Toby rosso nero ha scritto:


> Attualmente proprio nessuno dei due, mi astengo.
> 
> Seedorf mi incuriosisce, ma è un'incognita totale, un azzardo rischiosissimo.
> Allegri (che prima stimavo ma che ultimamente mi ha deluso) ora come ora non va confermato.. non lavorerà più con tranquillità e con lui ci aspetta al 100% un mercato mediocre perchè Berlusconi non spillerà fuori un euro per quelli che non l'hanno ascoltato.
> ...



Quoto tutto.
Se dovessi fare un nome verosimile,direi Rijkaard.


----------



## SuperMilan (25 Maggio 2013)

Superdinho80 ha scritto:


> con allegri è una certezza non avere ne gioca ne una buona fase offensiva, con seedorf è un punto interrogativo quindi preferisco seedorf
> 
> - - - Aggiornato - - -
> 
> ...



Devo dire che mi trovo a condividere poco di quello che hai scritto (è il bello della dialettica). Se vuoi un allenatore con gioco offensivo (a parte comprare giocatori che è alla base di qualsiasi ragionamento), puoi tranquillamente andare su chi ha già dimostrato una certa filosofia (tipo, appunto Rijkaard), e che ha già dimostrato di saper stare in panchina. Seedorf paradossalmente potrebbe anche dimostrare di non saper fare l'allenatore e quindi, anche proponendo gioco offensivo (cosa non certa, attenzione), di perdere una grande quantità di partite. Detto questo un allenatore che arriva primo, secondo e terzo (con una rosa costruita da mani nei capelli), non si può certo dire che faccia campionati anonimi. Alla fine della fiera l'anno passato, pur avendo delle colpe, anche grosse, è arrivato a 4 punti dalla Juve imbattuta con una media di 10 infortuni a partita e con lo scontro diretto gentilmente rubato.


----------



## colcuoresivince (25 Maggio 2013)

L'esonero di allegri sarebbe simile a quello di donadoni con l'italia ovvero un grande errore.
Stiamo portando avanti un progetto e un nuovo allenatore dovrebbe ricominciare tutto dall'inizio.


----------



## Superdinho80 (25 Maggio 2013)

colcuoresivince ha scritto:


> L'esonero di allegri sarebbe simile a quello di donadoni con l'italia ovvero un grande errore.
> Stiamo portando avanti un progetto e un nuovo allenatore dovrebbe ricominciare tutto dall'inizio.

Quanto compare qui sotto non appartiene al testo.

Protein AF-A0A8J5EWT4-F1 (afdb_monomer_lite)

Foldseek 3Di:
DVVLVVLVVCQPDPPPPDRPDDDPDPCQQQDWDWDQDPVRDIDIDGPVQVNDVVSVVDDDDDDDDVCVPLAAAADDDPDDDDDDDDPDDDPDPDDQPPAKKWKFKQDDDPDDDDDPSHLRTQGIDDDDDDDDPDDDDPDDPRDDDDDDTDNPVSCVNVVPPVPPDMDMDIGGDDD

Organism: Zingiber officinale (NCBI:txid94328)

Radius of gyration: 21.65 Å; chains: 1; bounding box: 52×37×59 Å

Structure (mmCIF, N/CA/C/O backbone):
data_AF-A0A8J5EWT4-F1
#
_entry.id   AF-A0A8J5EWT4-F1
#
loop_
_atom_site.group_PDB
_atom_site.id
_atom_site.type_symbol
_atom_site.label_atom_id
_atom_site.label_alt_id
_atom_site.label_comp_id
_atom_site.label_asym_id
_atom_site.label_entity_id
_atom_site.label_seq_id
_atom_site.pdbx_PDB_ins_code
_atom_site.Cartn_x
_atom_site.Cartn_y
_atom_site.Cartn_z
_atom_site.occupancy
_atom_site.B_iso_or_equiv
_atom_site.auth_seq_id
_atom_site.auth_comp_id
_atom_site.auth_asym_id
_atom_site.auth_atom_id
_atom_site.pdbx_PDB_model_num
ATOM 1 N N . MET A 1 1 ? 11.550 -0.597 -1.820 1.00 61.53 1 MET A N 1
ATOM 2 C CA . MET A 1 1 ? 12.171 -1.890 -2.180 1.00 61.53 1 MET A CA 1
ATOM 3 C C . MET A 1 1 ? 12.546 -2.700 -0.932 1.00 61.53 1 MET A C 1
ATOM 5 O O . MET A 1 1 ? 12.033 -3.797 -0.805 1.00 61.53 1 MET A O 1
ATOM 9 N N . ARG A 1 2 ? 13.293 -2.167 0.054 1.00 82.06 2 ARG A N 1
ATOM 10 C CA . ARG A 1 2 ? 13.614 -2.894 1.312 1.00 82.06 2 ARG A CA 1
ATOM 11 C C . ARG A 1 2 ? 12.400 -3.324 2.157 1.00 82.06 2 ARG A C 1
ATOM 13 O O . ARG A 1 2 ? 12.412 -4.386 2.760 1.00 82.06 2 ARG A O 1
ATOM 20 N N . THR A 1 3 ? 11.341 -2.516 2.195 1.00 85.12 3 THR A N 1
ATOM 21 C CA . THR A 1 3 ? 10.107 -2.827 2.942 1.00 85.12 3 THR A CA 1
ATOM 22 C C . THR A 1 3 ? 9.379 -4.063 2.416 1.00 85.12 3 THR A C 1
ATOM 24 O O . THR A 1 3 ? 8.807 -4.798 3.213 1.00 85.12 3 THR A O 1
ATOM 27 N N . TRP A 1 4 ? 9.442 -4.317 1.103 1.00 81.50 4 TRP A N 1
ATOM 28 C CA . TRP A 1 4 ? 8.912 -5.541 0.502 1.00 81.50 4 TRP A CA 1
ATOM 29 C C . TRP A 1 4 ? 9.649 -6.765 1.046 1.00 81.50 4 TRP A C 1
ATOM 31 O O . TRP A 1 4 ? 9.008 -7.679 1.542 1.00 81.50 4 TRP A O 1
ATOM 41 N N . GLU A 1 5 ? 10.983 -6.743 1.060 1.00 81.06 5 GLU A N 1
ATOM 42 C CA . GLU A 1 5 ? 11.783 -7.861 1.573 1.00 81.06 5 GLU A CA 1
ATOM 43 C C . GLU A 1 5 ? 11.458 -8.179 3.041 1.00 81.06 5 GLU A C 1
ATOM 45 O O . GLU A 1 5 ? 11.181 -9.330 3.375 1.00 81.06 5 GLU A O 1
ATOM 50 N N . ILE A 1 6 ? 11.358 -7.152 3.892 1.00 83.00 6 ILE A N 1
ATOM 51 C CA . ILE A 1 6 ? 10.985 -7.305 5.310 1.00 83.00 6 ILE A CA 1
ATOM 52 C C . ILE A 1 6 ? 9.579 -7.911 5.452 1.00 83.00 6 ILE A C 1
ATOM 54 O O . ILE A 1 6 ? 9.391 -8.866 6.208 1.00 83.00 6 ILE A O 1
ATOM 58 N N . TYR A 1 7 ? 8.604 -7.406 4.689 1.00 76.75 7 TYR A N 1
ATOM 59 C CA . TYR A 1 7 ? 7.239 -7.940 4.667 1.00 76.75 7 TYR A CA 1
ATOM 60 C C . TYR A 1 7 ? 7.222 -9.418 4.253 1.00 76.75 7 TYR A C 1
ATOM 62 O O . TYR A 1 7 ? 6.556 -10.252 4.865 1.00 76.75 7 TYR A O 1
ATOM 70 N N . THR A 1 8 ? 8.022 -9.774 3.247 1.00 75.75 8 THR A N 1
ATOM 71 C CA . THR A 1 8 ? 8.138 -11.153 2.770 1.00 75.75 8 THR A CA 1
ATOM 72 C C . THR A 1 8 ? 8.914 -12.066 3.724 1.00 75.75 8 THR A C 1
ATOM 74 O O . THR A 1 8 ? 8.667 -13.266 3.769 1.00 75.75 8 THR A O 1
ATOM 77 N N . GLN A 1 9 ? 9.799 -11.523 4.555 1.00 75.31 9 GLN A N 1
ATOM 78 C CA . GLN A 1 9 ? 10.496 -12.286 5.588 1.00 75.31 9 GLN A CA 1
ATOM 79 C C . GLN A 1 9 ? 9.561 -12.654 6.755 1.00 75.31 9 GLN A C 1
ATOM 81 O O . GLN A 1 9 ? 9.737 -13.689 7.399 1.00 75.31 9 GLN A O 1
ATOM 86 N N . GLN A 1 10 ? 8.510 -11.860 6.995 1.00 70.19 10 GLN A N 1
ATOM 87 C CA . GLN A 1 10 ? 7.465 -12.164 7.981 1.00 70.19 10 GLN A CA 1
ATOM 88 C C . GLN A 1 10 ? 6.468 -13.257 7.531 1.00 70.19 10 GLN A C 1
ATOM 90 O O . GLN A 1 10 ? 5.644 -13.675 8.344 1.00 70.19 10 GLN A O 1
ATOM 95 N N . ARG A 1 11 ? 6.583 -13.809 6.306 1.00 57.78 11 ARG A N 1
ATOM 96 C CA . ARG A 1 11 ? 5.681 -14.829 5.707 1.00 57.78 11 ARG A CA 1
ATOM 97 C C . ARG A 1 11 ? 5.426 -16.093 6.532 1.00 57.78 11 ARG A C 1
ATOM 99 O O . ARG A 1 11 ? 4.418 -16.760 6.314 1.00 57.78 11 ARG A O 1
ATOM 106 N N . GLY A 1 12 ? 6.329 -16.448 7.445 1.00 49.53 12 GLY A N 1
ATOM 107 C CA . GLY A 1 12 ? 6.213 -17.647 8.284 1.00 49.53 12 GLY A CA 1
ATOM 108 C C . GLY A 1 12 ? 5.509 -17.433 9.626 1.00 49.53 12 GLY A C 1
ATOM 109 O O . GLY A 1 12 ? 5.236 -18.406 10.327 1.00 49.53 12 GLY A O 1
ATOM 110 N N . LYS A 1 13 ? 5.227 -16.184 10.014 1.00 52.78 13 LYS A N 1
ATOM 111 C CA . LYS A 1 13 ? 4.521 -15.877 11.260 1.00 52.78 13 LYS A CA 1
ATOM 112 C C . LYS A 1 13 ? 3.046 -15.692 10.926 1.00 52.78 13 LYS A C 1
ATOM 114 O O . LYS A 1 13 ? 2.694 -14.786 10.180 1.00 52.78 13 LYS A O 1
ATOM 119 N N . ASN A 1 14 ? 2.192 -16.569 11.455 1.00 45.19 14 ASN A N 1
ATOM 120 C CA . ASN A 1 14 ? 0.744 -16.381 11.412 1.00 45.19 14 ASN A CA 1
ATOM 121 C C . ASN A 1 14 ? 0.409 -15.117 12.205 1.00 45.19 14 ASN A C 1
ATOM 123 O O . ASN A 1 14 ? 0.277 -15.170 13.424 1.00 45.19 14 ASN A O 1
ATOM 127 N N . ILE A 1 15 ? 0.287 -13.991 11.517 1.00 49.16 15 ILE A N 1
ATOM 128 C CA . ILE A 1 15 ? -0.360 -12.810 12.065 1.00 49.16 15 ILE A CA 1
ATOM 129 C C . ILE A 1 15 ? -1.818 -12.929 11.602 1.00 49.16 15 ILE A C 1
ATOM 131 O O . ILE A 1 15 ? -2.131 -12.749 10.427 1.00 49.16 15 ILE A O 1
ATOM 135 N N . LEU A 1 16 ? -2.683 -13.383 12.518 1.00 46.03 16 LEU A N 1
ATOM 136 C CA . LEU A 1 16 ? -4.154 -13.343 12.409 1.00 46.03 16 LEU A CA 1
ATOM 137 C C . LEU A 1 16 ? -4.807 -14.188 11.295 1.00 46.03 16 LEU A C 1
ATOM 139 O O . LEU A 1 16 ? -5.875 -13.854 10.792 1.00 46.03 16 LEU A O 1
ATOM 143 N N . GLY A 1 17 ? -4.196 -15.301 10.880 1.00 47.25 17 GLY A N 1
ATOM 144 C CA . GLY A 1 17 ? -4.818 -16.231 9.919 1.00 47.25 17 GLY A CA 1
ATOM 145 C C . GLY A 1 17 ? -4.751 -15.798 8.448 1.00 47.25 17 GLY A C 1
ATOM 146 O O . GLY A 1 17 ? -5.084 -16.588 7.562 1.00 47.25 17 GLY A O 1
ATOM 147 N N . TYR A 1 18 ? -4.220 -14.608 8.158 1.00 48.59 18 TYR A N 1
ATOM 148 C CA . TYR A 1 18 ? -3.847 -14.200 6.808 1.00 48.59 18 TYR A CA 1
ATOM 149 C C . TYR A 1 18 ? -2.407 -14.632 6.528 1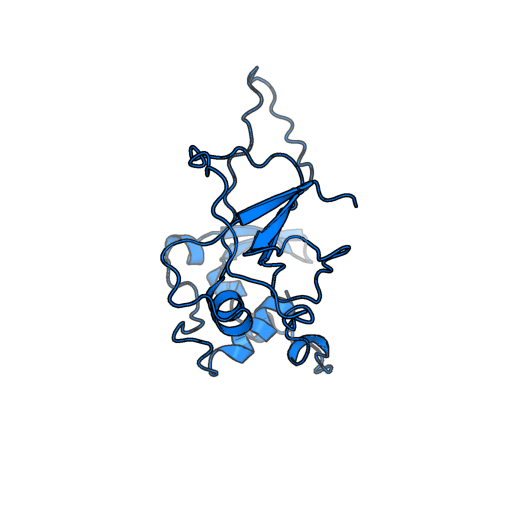.00 48.59 18 TYR A C 1
ATOM 151 O O . TYR A 1 18 ? -1.450 -14.116 7.097 1.00 48.59 18 TYR A O 1
ATOM 159 N N . ARG A 1 19 ? -2.229 -15.604 5.628 1.00 55.16 19 ARG A N 1
ATOM 160 C CA . ARG A 1 19 ? -0.892 -15.939 5.123 1.00 55.16 19 ARG A CA 1
ATOM 161 C C . ARG A 1 19 ? -0.459 -14.851 4.153 1.00 55.16 19 ARG A C 1
ATOM 163 O O . ARG A 1 19 ? -1.074 -14.718 3.095 1.00 55.16 19 ARG A O 1
ATOM 170 N N . HIS A 1 20 ? 0.608 -14.125 4.483 1.00 63.00 20 HIS A N 1
ATOM 171 C CA . HIS A 1 20 ? 1.327 -13.307 3.511 1.00 63.00 20 HIS A CA 1
ATOM 172 C C . HIS A 1 20 ? 1.790 -14.233 2.375 1.00 63.00 20 HIS A C 1
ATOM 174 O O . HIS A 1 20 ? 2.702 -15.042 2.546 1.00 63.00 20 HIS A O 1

un grande errore perchè hai preso lippi che si è portato tutti i vecchi della juve


----------



## SuperMilan (25 Maggio 2013)

Superdinho80 ha scritto:


> un grande errore perchè hai preso *Seedorf* che si è portato tutti i vecchi della *Milan*



Fixed


----------



## 2515 (25 Maggio 2013)

Superdinho80 ha scritto:


> un grande errore perchè hai preso lippi che si è portato tutti i vecchi della juve



un grande errore perché Donadoni uscì se non erro contro i campioni spagnoli che hanno fatto poi il c**o a strisce anche a prandelli, non certo contro il burundi.

Io difendo allegri perché non vedo di meglio a disposizione e nell'orbita della squadra attualmente, se viene seedorf o un altro raccomandato non aspettatevi calciomercato incredibile, non aspettatevelo, perché proprio perché uno non ha esperienza allora non avrebbe NIENTE per chiedere dei rinforzi, visto che sarebbe già fortunato ad allenare una big dall'inizio.

Allegri ha dei problemi, ma vorrei far notare una cosa. Sapete perché elsha e niang/boateng devono tornare sempre indietro e quindi fare una specie di 4-5-1? Perché il centrocampo non tiene uno straccio di pallone e per di più, pur essendo fatto da interditori, non copre una ****. Fatevi due domande se elsha è uno di quelli che recupera più palloni. Perché? Perché il centrocampo viene saltato come niente. Facessimo possesso palla con un centrocampo adeguato allora sarebbe tutto un altro paio di maniche.

Allegri ha una visione dei giocatori di centrocampo che non è per niente fuori dal mondo, anzi è di fatto il calcio moderno delle big d'europa. Un esempio? Borussia e Bayern, hanno centrocampisti fisici che corrono per 90 minuti avanti e indietro, ma che hanno anche piedi più che educati. La tipologia di giocatore che piace ad allegri è questa.
Un esempio chiaro dei giocatori che lui vorrebbe a centrocampo sono giocatori come Montolivo, come il primo boateng (che stava a centrocampo e non fiatava), come hamsik, come van bommel, come nainggolan, come vidal. Giocatori che sanno fare entrambe le fasi con la stessa efficacia, garantendo intensità di gioco per 90 minuti e sostegno offensivo. Anche perché ragionate un attimo, quale diavolo di allenatore batte continuamente sul volere più gol dai centrocampisti se gli piace mettere i piedi storti a centrocampo?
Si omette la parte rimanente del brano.